If there is still space left, I'd like to play.
I'm at work right now, so I'll come up with a concept by thin afternoon.
Cheers,

SG


----------



## Mavnn (May 26, 2005)

*Sparrow - Draft 1*

Some fluff added, some feats changed... more to come.

Short version:
[sblock]
Sparrow, Neutral Good Female Elan Psychic Warrior 2; HD 2d8+4 (18 hp); Init +2; Spd 30ft; AC 19, FF 16, T 13; BAB +1, Grapple +3; Atk +3 melee (1d6+2, 18-20 x2, Scimitar) or +3 range (d8, x3, Longbow, 100ft Range); SV Fort +5, Refl +2, Will +2; Str 14, Dex 14, Con 14, Int 13, Wis 14, Cha 10.

Skills, Feats & Languages: Autohypnosis +9, Concentration +7, Climb +1, Jump +0; Dodge, Mobility, Psionic Dodge; Common, Sylvan.

Class Features:
Weapon and Armor Proficiency: Psychic warriors are proficient with all simple and martial weapons, with all types of armor (heavy, medium, and light), and with shields (except tower shields).
Psychic Abilities: Power Points: 4 (Elan +2, PsyWar +1, WIS +1); Level 1 Powers: Metaphysical Weapon, Prescience (Offensive)

Race Features:
Aberration: Elans are not subject to spells or effects that affect humanoids only, such as charm person or dominate person.
Elans (unlike most aberrations) do not have darkvision.
Resistance (Su): Elans can use psionic energy to increase their resistance to various forms of attack. As an immediate action, an elan can spend 1 power point to gain a +4 racial bonus on saving throws until the beginning of her next action.
Resilience (Su): When an elan takes damage, she can spend power points to reduce its severity. As an immediate action, she can reduce the damage she is about to take by 2 hit points for every 1 power point she spends.
Repletion (Su): An elan can sustain her body without need of food or water.
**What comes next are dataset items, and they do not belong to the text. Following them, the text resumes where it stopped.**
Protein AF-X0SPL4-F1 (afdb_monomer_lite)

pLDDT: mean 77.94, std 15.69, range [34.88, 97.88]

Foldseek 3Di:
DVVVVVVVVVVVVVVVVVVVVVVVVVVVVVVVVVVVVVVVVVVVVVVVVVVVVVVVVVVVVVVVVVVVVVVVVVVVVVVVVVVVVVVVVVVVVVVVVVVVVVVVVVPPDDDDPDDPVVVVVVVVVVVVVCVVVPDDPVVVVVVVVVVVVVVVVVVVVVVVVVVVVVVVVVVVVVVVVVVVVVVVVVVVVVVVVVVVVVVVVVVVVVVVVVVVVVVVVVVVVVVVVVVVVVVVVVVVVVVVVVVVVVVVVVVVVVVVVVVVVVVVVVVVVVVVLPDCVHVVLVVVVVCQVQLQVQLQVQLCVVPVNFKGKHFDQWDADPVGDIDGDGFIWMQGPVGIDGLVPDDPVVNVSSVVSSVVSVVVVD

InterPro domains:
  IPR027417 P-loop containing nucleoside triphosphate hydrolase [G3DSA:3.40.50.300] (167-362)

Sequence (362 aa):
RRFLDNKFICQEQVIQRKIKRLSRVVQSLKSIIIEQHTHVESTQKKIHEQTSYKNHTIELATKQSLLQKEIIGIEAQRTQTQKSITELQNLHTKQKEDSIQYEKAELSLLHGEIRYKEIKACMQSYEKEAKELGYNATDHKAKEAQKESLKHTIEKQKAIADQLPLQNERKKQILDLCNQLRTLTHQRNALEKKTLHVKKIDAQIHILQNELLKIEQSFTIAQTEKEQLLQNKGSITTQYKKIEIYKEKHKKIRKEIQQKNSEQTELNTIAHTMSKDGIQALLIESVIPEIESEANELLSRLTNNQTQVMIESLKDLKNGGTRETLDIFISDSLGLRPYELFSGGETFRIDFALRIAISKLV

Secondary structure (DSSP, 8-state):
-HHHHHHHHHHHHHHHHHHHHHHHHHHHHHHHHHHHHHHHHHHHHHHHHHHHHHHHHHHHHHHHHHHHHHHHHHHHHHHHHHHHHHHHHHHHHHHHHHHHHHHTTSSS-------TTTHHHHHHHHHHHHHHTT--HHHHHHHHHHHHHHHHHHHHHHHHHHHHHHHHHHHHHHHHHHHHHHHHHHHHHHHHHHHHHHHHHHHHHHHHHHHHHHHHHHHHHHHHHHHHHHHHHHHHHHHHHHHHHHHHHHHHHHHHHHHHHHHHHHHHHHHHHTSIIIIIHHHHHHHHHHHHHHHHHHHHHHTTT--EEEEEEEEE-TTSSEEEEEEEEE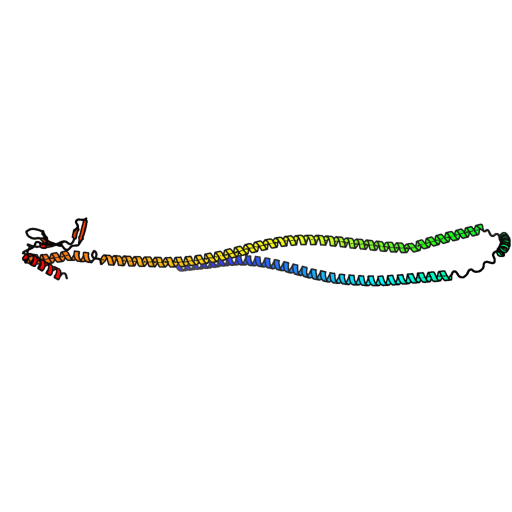EETTEEEEGGGS-HHHHHHHHHHHHHHHHHH-

Radius of gyration: 79.98 Å; chains: 1; bounding box: 144×32×225 Å

Organism: NCBI:txid412755

Structure (mmCIF, N/CA/C/O backbone):
data_AF-X0SPL4-F1
#
_entry.id   AF-X0SPL4-F1
#
loop_
_atom_site.group_PDB
_atom_site.id
_atom_site.type_symbol
_atom_site.label_atom_id
_atom_site.label_alt_id
_atom_site.label_comp_id
_atom_site.label_asym_id
_atom_site.label_entity_id
_atom_site.label_seq_id
_atom_site.pdbx_PDB_ins_code
_atom_site.Cartn_x
_atom_site.Cartn_y
_atom_site.Cartn_z
_atom_site.occupancy
_atom_site.B_iso_or_equiv
_atom_site.auth_seq_id
_atom_site.auth_comp_id
_atom_site.auth_asym_id
_atom_site.auth_atom_id
_atom_site.pdbx_PDB_model_num
ATOM 1 N N . ARG A 1 1 ? -54.701 0.872 8.129 1.00 50.19 1 ARG A N 1
ATOM 2 C CA . ARG A 1 1 ? -54.129 1.890 7.209 1.00 50.19 1 ARG A CA 1
ATOM 3 C C . ARG A 1 1 ? -52.762 2.386 7.695 1.00 50.19 1 ARG A C 1
ATOM 5 O O . ARG A 1 1 ? -51.787 1.908 7.142 1.00 50.19 1 ARG A O 1
ATOM 12 N N . ARG A 1 2 ? -52.647 3.123 8.815 1.00 50.25 2 ARG A N 1
ATOM 13 C CA . ARG A 1 2 ? -51.355 3.637 9.352 1.00 50.25 2 ARG A CA 1
ATOM 14 C C . ARG A 1 2 ? -50.200 2.622 9.516 1.00 50.25 2 ARG A C 1
ATOM 16 O O . ARG A 1 2 ? -49.049 2.982 9.310 1.00 50.25 2 ARG A O 1
ATOM 23 N N . PHE A 1 3 ? -50.476 1.364 9.880 1.00 46.16 3 PHE A N 1
ATOM 24 C CA . PHE A 1 3 ? -49.429 0.337 10.041 1.00 46.16 3 PHE A CA 1
ATOM 25 C C . PHE A 1 3 ? -48.822 -0.131 8.706 1.00 46.16 3 PHE A C 1
ATOM 27 O O . PHE A 1 3 ? -47.620 -0.367 8.621 1.00 46.16 3 PHE A O 1
ATOM 34 N N . LEU A 1 4 ? -49.645 -0.239 7.657 1.00 41.75 4 LEU A N 1
ATOM 35 C CA . LEU A 1 4 ? -49.180 -0.620 6.323 1.00 41.75 4 LEU A CA 1
ATOM 36 C C . LEU A 1 4 ? -48.419 0.537 5.665 1.00 41.75 4 LEU A C 1
ATOM 38 O O . LEU A 1 4 ? -47.363 0.290 5.094 1.00 41.75 4 LEU A O 1
ATOM 42 N N . ASP A 1 5 ? -48.867 1.784 5.856 1.00 45.62 5 ASP A N 1
ATOM 43 C CA . ASP A 1 5 ? -48.163 2.977 5.356 1.00 45.62 5 ASP A CA 1
ATOM 44 C C . ASP A 1 5 ? -46.747 3.089 5.939 1.00 45.62 5 ASP A C 1
ATOM 46 O O . ASP A 1 5 ? -45.776 3.227 5.199 1.00 45.62 5 ASP A O 1
ATOM 50 N N . ASN A 1 6 ? -46.586 2.916 7.256 1.00 52.62 6 ASN A N 1
ATOM 51 C CA . ASN A 1 6 ? -45.261 2.949 7.888 1.00 52.62 6 ASN A CA 1
ATOM 52 C C . ASN A 1 6 ? -44.349 1.795 7.432 1.00 52.62 6 ASN A C 1
ATOM 54 O O . ASN A 1 6 ? -43.135 1.975 7.310 1.00 52.62 6 ASN A O 1
ATOM 58 N N . LYS A 1 7 ? -44.914 0.612 7.153 1.00 49.28 7 LYS A N 1
ATOM 59 C CA . LYS A 1 7 ? -44.155 -0.542 6.647 1.00 49.28 7 LYS A CA 1
ATOM 60 C C . LYS A 1 7 ? -43.688 -0.320 5.204 1.00 49.28 7 LYS A C 1
ATOM 62 O O . LYS A 1 7 ? -42.536 -0.631 4.900 1.00 49.28 7 LYS A O 1
ATOM 67 N N . PHE A 1 8 ? -44.535 0.261 4.351 1.00 47.00 8 PHE A N 1
ATOM 68 C CA . PHE A 1 8 ? -44.179 0.609 2.974 1.00 47.00 8 PHE A CA 1
ATOM 69 C C . PHE A 1 8 ? -43.151 1.742 2.911 1.00 47.00 8 PHE A C 1
ATOM 71 O O . PHE A 1 8 ? -42.157 1.592 2.207 1.00 47.00 8 PHE A O 1
ATOM 78 N N . ILE A 1 9 ? -43.286 2.789 3.731 1.00 54.59 9 ILE A N 1
ATOM 79 C CA . ILE A 1 9 ? -42.289 3.871 3.831 1.00 54.59 9 ILE A CA 1
ATOM 80 C C . ILE A 1 9 ? -40.924 3.321 4.275 1.00 54.59 9 ILE A C 1
ATOM 82 O O . ILE A 1 9 ? -39.879 3.695 3.738 1.00 54.59 9 ILE A O 1
ATOM 86 N N . CYS A 1 10 ? -40.904 2.392 5.235 1.00 54.53 10 CYS A N 1
ATOM 87 C CA . CYS A 1 10 ? -39.659 1.785 5.700 1.00 54.53 10 CYS A CA 1
ATOM 88 C C . CYS A 1 10 ? -39.016 0.887 4.623 1.00 54.53 10 CYS A C 1
ATOM 90 O O . CYS A 1 10 ? -37.802 0.947 4.408 1.00 54.53 10 CYS A O 1
ATOM 92 N N . GLN A 1 11 ? -39.814 0.100 3.892 1.00 50.00 11 GLN A N 1
ATOM 93 C CA . GLN A 1 11 ? -39.328 -0.695 2.757 1.00 50.00 11 GLN A CA 1
ATOM 94 C C . GLN A 1 11 ? -38.801 0.185 1.616 1.00 50.00 11 GLN A C 1
ATOM 96 O O . GLN A 1 11 ? -37.733 -0.101 1.071 1.00 50.00 11 GLN A O 1
ATOM 101 N N . GLU A 1 12 ? -39.484 1.282 1.304 1.00 52.22 12 GLU A N 1
ATOM 102 C CA . GLU A 1 12 ? -39.082 2.240 0.275 1.00 52.22 12 GLU A CA 1
ATOM 103 C C . GLU A 1 12 ? -37.753 2.927 0.629 1.00 52.22 12 GLU A C 1
ATOM 105 O O . GLU A 1 12 ? -36.849 3.009 -0.204 1.00 52.22 12 GLU A O 1
ATOM 110 N N . GLN A 1 13 ? -37.553 3.303 1.897 1.00 60.06 13 GLN A N 1
ATOM 111 C CA . GLN A 1 13 ? -36.276 3.846 2.373 1.00 60.06 13 GLN A CA 1
ATOM 112 C C . GLN A 1 13 ? -35.127 2.828 2.301 1.00 60.06 13 GLN A C 1
ATOM 114 O O . GLN A 1 13 ? -33.993 3.190 1.967 1.00 60.06 13 GLN A O 1
ATOM 119 N N . VAL A 1 14 ? -35.384 1.549 2.590 1.00 57.50 14 VAL A N 1
ATOM 120 C CA . VAL A 1 14 ? -34.374 0.481 2.474 1.00 57.50 14 VAL A CA 1
ATOM 121 C C . VAL A 1 14 ? -34.002 0.234 1.010 1.00 57.50 14 VAL A C 1
ATOM 123 O O . VAL A 1 14 ? -32.815 0.098 0.691 1.00 57.50 14 VAL A O 1
ATOM 126 N N . ILE A 1 15 ? -34.988 0.223 0.112 1.00 49.94 15 ILE A N 1
ATOM 127 C CA . ILE A 1 15 ? -34.781 0.062 -1.331 1.00 49.94 15 ILE A CA 1
ATOM 128 C C . ILE A 1 15 ? -34.023 1.269 -1.897 1.00 49.94 15 ILE A C 1
ATOM 130 O O . ILE A 1 15 ? -33.009 1.077 -2.568 1.00 49.94 15 ILE A O 1
ATOM 134 N N . GLN A 1 16 ? -34.399 2.502 -1.544 1.00 55.50 16 GLN A N 1
ATOM 135 C CA . GLN A 1 16 ? -33.664 3.701 -1.958 1.00 55.50 16 GLN A CA 1
ATOM 136 C C . GLN A 1 16 ? -32.211 3.700 -1.470 1.00 55.50 16 GLN A C 1
ATOM 138 O O . GLN A 1 16 ? -31.307 4.062 -2.225 1.00 55.50 16 GLN A O 1
ATOM 143 N N . ARG A 1 17 ? -31.945 3.258 -0.233 1.00 61.59 17 ARG A N 1
ATOM 144 C CA . ARG A 1 17 ? -30.569 3.124 0.279 1.00 61.59 17 ARG A CA 1
ATOM 145 C C . ARG A 1 17 ? -29.769 2.075 -0.494 1.00 61.59 17 ARG A C 1
ATOM 147 O O . ARG A 1 17 ? -28.600 2.320 -0.797 1.00 61.59 17 ARG A O 1
ATOM 154 N N . LYS A 1 18 ? -30.379 0.937 -0.848 1.00 49.44 18 LYS A N 1
ATOM 155 C CA . LYS A 1 18 ? -29.746 -0.087 -1.699 1.00 49.44 18 LYS A CA 1
ATOM 156 C C . LYS A 1 18 ? -29.450 0.448 -3.101 1.00 49.44 18 LYS A C 1
ATOM 158 O O . LYS A 1 18 ? -28.330 0.266 -3.570 1.00 49.44 18 LYS A O 1
ATOM 163 N N . ILE A 1 19 ? -30.388 1.167 -3.717 1.00 51.28 19 ILE A N 1
ATOM 164 C CA . ILE A 1 19 ? -30.213 1.791 -5.037 1.00 51.28 19 ILE A CA 1
ATOM 165 C C . ILE A 1 19 ? -29.091 2.834 -5.003 1.00 51.28 19 ILE A C 1
ATOM 167 O O . ILE A 1 19 ? -28.190 2.776 -5.833 1.00 51.28 19 ILE A O 1
ATOM 171 N N . LYS A 1 20 ? -29.058 3.728 -4.004 1.00 63.31 20 LYS A N 1
ATOM 172 C CA . LYS A 1 20 ? -27.974 4.720 -3.846 1.00 63.31 20 LYS A CA 1
ATOM 173 C C . LYS A 1 20 ? -26.603 4.071 -3.658 1.00 63.31 20 LYS A C 1
ATOM 175 O O . LYS A 1 20 ? -25.598 4.582 -4.147 1.00 63.31 20 LYS A O 1
ATOM 180 N N . ARG A 1 21 ? -26.542 2.956 -2.926 1.00 63.59 21 ARG A N 1
ATOM 181 C CA . ARG A 1 21 ? -25.295 2.214 -2.716 1.00 63.59 21 ARG A CA 1
ATOM 182 C C . ARG A 1 21 ? -24.841 1.525 -4.004 1.00 63.59 21 ARG A C 1
ATOM 184 O O . ARG A 1 21 ? -23.668 1.622 -4.344 1.00 63.59 21 ARG A O 1
ATOM 191 N N . LEU A 1 22 ? -25.759 0.886 -4.726 1.00 51.81 22 LEU A N 1
ATOM 192 C CA . LEU A 1 22 ? -25.475 0.256 -6.015 1.00 51.81 22 LEU A CA 1
ATOM 193 C C . LEU A 1 22 ? -25.068 1.283 -7.075 1.00 51.81 22 LEU A C 1
ATOM 195 O O . LEU A 1 22 ? -24.091 1.044 -7.772 1.00 51.81 22 LEU A O 1
ATOM 199 N N . SER A 1 23 ? -25.716 2.450 -7.151 1.00 60.84 23 SER A N 1
ATOM 200 C CA . SER A 1 23 ? -25.344 3.484 -8.130 1.00 60.84 23 SER A CA 1
ATOM 201 C C . SER A 1 23 ? -23.925 4.007 -7.893 1.00 60.84 23 SER A C 1
ATOM 203 O O . SER A 1 23 ? -23.168 4.157 -8.847 1.00 60.84 23 SER A O 1
ATOM 205 N N . ARG A 1 24 ? -23.526 4.209 -6.627 1.00 66.75 24 ARG A N 1
ATOM 206 C CA . ARG A 1 24 ? -22.150 4.600 -6.275 1.00 66.75 24 ARG A CA 1
ATOM 207 C C . ARG A 1 24 ? -21.133 3.531 -6.660 1.00 66.75 24 ARG A C 1
ATOM 209 O O . ARG A 1 24 ? -20.091 3.866 -7.209 1.00 66.75 24 ARG A O 1
ATOM 216 N N . VAL A 1 25 ? -21.446 2.260 -6.400 1.00 62.44 25 VAL A N 1
ATOM 217 C CA . VAL A 1 25 ? -20.571 1.131 -6.754 1.00 62.44 25 VAL A CA 1
ATOM 218 C C . VAL A 1 25 ? -20.439 0.991 -8.272 1.00 62.44 25 VAL A C 1
ATOM 220 O O . VAL A 1 25 ? -19.334 0.803 -8.773 1.00 62.44 25 VAL A O 1
ATOM 223 N N . VAL A 1 26 ? -21.535 1.152 -9.017 1.00 58.19 26 VAL A N 1
ATOM 224 C CA . VAL A 1 26 ? -21.530 1.131 -10.487 1.00 58.19 26 VAL A CA 1
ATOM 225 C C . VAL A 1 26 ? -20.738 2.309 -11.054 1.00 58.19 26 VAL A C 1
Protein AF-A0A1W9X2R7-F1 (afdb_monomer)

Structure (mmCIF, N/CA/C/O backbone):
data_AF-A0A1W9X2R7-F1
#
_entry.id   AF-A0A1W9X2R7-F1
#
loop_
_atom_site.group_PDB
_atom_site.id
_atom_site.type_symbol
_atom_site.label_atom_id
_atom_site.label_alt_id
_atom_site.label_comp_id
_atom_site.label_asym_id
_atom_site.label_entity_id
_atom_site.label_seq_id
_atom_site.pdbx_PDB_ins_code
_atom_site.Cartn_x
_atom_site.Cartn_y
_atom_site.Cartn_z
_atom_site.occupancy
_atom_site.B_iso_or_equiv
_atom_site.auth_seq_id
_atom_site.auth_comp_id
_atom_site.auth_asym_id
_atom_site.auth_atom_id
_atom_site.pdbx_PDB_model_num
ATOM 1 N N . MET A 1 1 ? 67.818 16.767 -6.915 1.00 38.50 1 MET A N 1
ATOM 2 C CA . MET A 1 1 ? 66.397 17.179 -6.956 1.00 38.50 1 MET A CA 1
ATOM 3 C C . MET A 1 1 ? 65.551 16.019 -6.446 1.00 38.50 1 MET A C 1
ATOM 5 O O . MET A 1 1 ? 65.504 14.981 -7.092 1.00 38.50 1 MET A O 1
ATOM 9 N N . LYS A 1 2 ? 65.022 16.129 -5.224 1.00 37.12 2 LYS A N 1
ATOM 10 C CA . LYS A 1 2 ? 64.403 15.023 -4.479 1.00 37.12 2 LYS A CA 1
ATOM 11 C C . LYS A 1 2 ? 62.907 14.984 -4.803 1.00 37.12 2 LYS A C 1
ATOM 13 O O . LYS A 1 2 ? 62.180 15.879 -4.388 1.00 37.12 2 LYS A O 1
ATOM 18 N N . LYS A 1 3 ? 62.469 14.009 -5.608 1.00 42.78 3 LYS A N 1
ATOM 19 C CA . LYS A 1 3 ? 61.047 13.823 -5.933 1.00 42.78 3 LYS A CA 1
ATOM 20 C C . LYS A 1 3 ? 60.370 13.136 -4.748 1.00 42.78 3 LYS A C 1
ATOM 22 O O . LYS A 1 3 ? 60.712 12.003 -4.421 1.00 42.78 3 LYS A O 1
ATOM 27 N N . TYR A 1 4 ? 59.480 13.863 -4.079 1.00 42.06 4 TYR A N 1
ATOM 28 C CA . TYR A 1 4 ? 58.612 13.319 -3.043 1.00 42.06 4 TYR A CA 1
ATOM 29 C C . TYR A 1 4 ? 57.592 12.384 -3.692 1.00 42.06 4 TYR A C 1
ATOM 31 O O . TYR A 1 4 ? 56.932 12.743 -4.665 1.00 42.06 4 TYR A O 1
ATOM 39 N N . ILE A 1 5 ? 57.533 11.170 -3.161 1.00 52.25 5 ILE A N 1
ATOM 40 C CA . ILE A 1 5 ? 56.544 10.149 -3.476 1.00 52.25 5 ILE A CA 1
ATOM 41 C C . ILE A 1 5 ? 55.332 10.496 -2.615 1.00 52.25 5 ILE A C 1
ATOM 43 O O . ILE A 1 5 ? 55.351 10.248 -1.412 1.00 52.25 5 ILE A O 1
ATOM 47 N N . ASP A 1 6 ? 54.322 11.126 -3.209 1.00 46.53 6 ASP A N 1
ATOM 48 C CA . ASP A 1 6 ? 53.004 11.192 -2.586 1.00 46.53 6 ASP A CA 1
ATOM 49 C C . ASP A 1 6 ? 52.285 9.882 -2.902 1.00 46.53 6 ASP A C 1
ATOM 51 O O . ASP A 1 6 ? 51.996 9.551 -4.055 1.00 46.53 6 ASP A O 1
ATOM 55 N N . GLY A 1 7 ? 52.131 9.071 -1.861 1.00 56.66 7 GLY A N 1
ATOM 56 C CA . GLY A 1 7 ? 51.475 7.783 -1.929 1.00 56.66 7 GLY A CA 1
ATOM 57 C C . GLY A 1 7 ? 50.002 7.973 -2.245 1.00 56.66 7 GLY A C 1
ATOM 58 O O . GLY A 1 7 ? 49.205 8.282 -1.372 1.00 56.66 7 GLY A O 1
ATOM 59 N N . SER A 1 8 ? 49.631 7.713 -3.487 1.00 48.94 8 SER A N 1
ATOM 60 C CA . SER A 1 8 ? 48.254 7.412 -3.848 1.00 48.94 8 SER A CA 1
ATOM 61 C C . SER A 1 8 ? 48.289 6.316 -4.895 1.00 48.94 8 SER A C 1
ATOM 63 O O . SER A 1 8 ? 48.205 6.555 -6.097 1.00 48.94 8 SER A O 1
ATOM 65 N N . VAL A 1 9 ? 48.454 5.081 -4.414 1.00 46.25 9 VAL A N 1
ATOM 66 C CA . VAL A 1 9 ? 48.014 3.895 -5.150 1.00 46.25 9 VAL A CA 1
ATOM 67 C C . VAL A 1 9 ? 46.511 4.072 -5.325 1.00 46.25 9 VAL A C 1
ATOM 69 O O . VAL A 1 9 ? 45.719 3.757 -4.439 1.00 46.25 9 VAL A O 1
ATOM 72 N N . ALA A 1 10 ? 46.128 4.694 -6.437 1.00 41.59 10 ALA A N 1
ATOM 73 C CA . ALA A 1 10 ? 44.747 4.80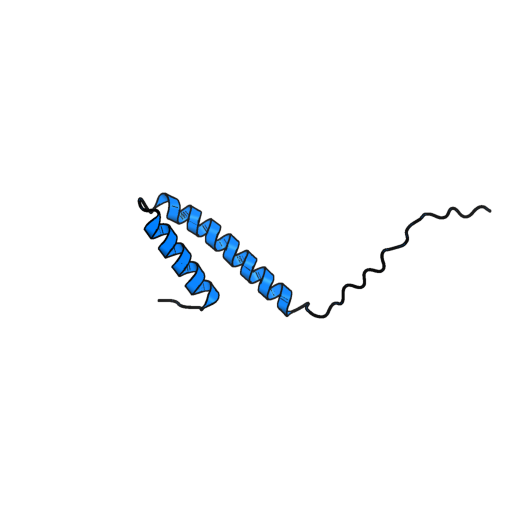7 -6.842 1.00 41.59 10 ALA A CA 1
ATOM 74 C C . ALA A 1 10 ? 44.217 3.379 -6.950 1.00 41.59 10 ALA A C 1
ATOM 76 O O . ALA A 1 10 ? 44.707 2.585 -7.752 1.00 41.59 10 ALA A O 1
ATOM 77 N N . TYR A 1 11 ? 43.267 3.041 -6.080 1.00 48.91 11 TYR A N 1
ATOM 78 C CA . TYR A 1 11 ? 42.536 1.790 -6.142 1.00 48.91 11 TYR A CA 1
ATOM 79 C C . TYR A 1 11 ? 42.086 1.582 -7.584 1.00 48.91 11 TYR A C 1
ATOM 81 O O . TYR A 1 11 ? 41.262 2.343 -8.096 1.00 48.91 11 TYR A O 1
ATOM 89 N N . ILE A 1 12 ? 42.637 0.558 -8.233 1.00 48.09 12 ILE A N 1
ATOM 90 C CA . ILE A 1 12 ? 42.118 0.035 -9.488 1.00 48.09 12 ILE A CA 1
ATOM 91 C C . ILE A 1 12 ? 40.743 -0.539 -9.138 1.00 48.09 12 ILE A C 1
ATOM 93 O O . ILE A 1 12 ? 40.595 -1.703 -8.776 1.00 48.09 12 ILE A O 1
ATOM 97 N N . ARG A 1 13 ? 39.722 0.320 -9.136 1.00 56.69 13 ARG A N 1
ATOM 98 C CA . ARG A 1 13 ? 38.327 -0.098 -9.090 1.00 56.69 13 ARG A CA 1
ATOM 99 C C . ARG A 1 13 ? 38.013 -0.603 -10.489 1.00 56.69 13 ARG A C 1
ATOM 101 O O . ARG A 1 13 ? 37.624 0.171 -11.353 1.00 56.69 13 ARG A O 1
ATOM 108 N N . ASN A 1 14 ? 38.168 -1.904 -10.684 1.00 64.00 14 ASN A N 1
ATOM 109 C CA . ASN A 1 14 ? 37.334 -2.637 -11.622 1.00 64.00 14 ASN A CA 1
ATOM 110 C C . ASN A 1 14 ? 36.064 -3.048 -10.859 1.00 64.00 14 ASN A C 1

If she spends 1 power point, an elan does not need to eat or drink for 24 hours.

Possessions: Scimitar, Chain Shirt, Heavy Wooden Shield, Longbow, 20 Arrows, 2 gp
[/sblock]

Expanded information:
[sblock]
Description:
A short but athletic looking lady who looks to be in her mid to late twenties. None of her features are especially notable (brown hair and eyes, light freckling across her face) but her normal attire does stand out in a crowd. Sparrow can normally be found wearing a lovingly polished chain shirt, with her shield strapped to her back and scimitar in stealth.

Personality:
Sparrow is a mix of contrasts. She believes strongly in self discipline, with a fixed routine of meditation and physical exercise each morning and using her word as her bond. However, she also believes life is to be lived, and there is fun to be had in the living. When she lets her hair down, she dances with abandon, and will tease and play jokes with the best of them. She seems to feel no conflict between her carefully regimented training and carefree lifestyle.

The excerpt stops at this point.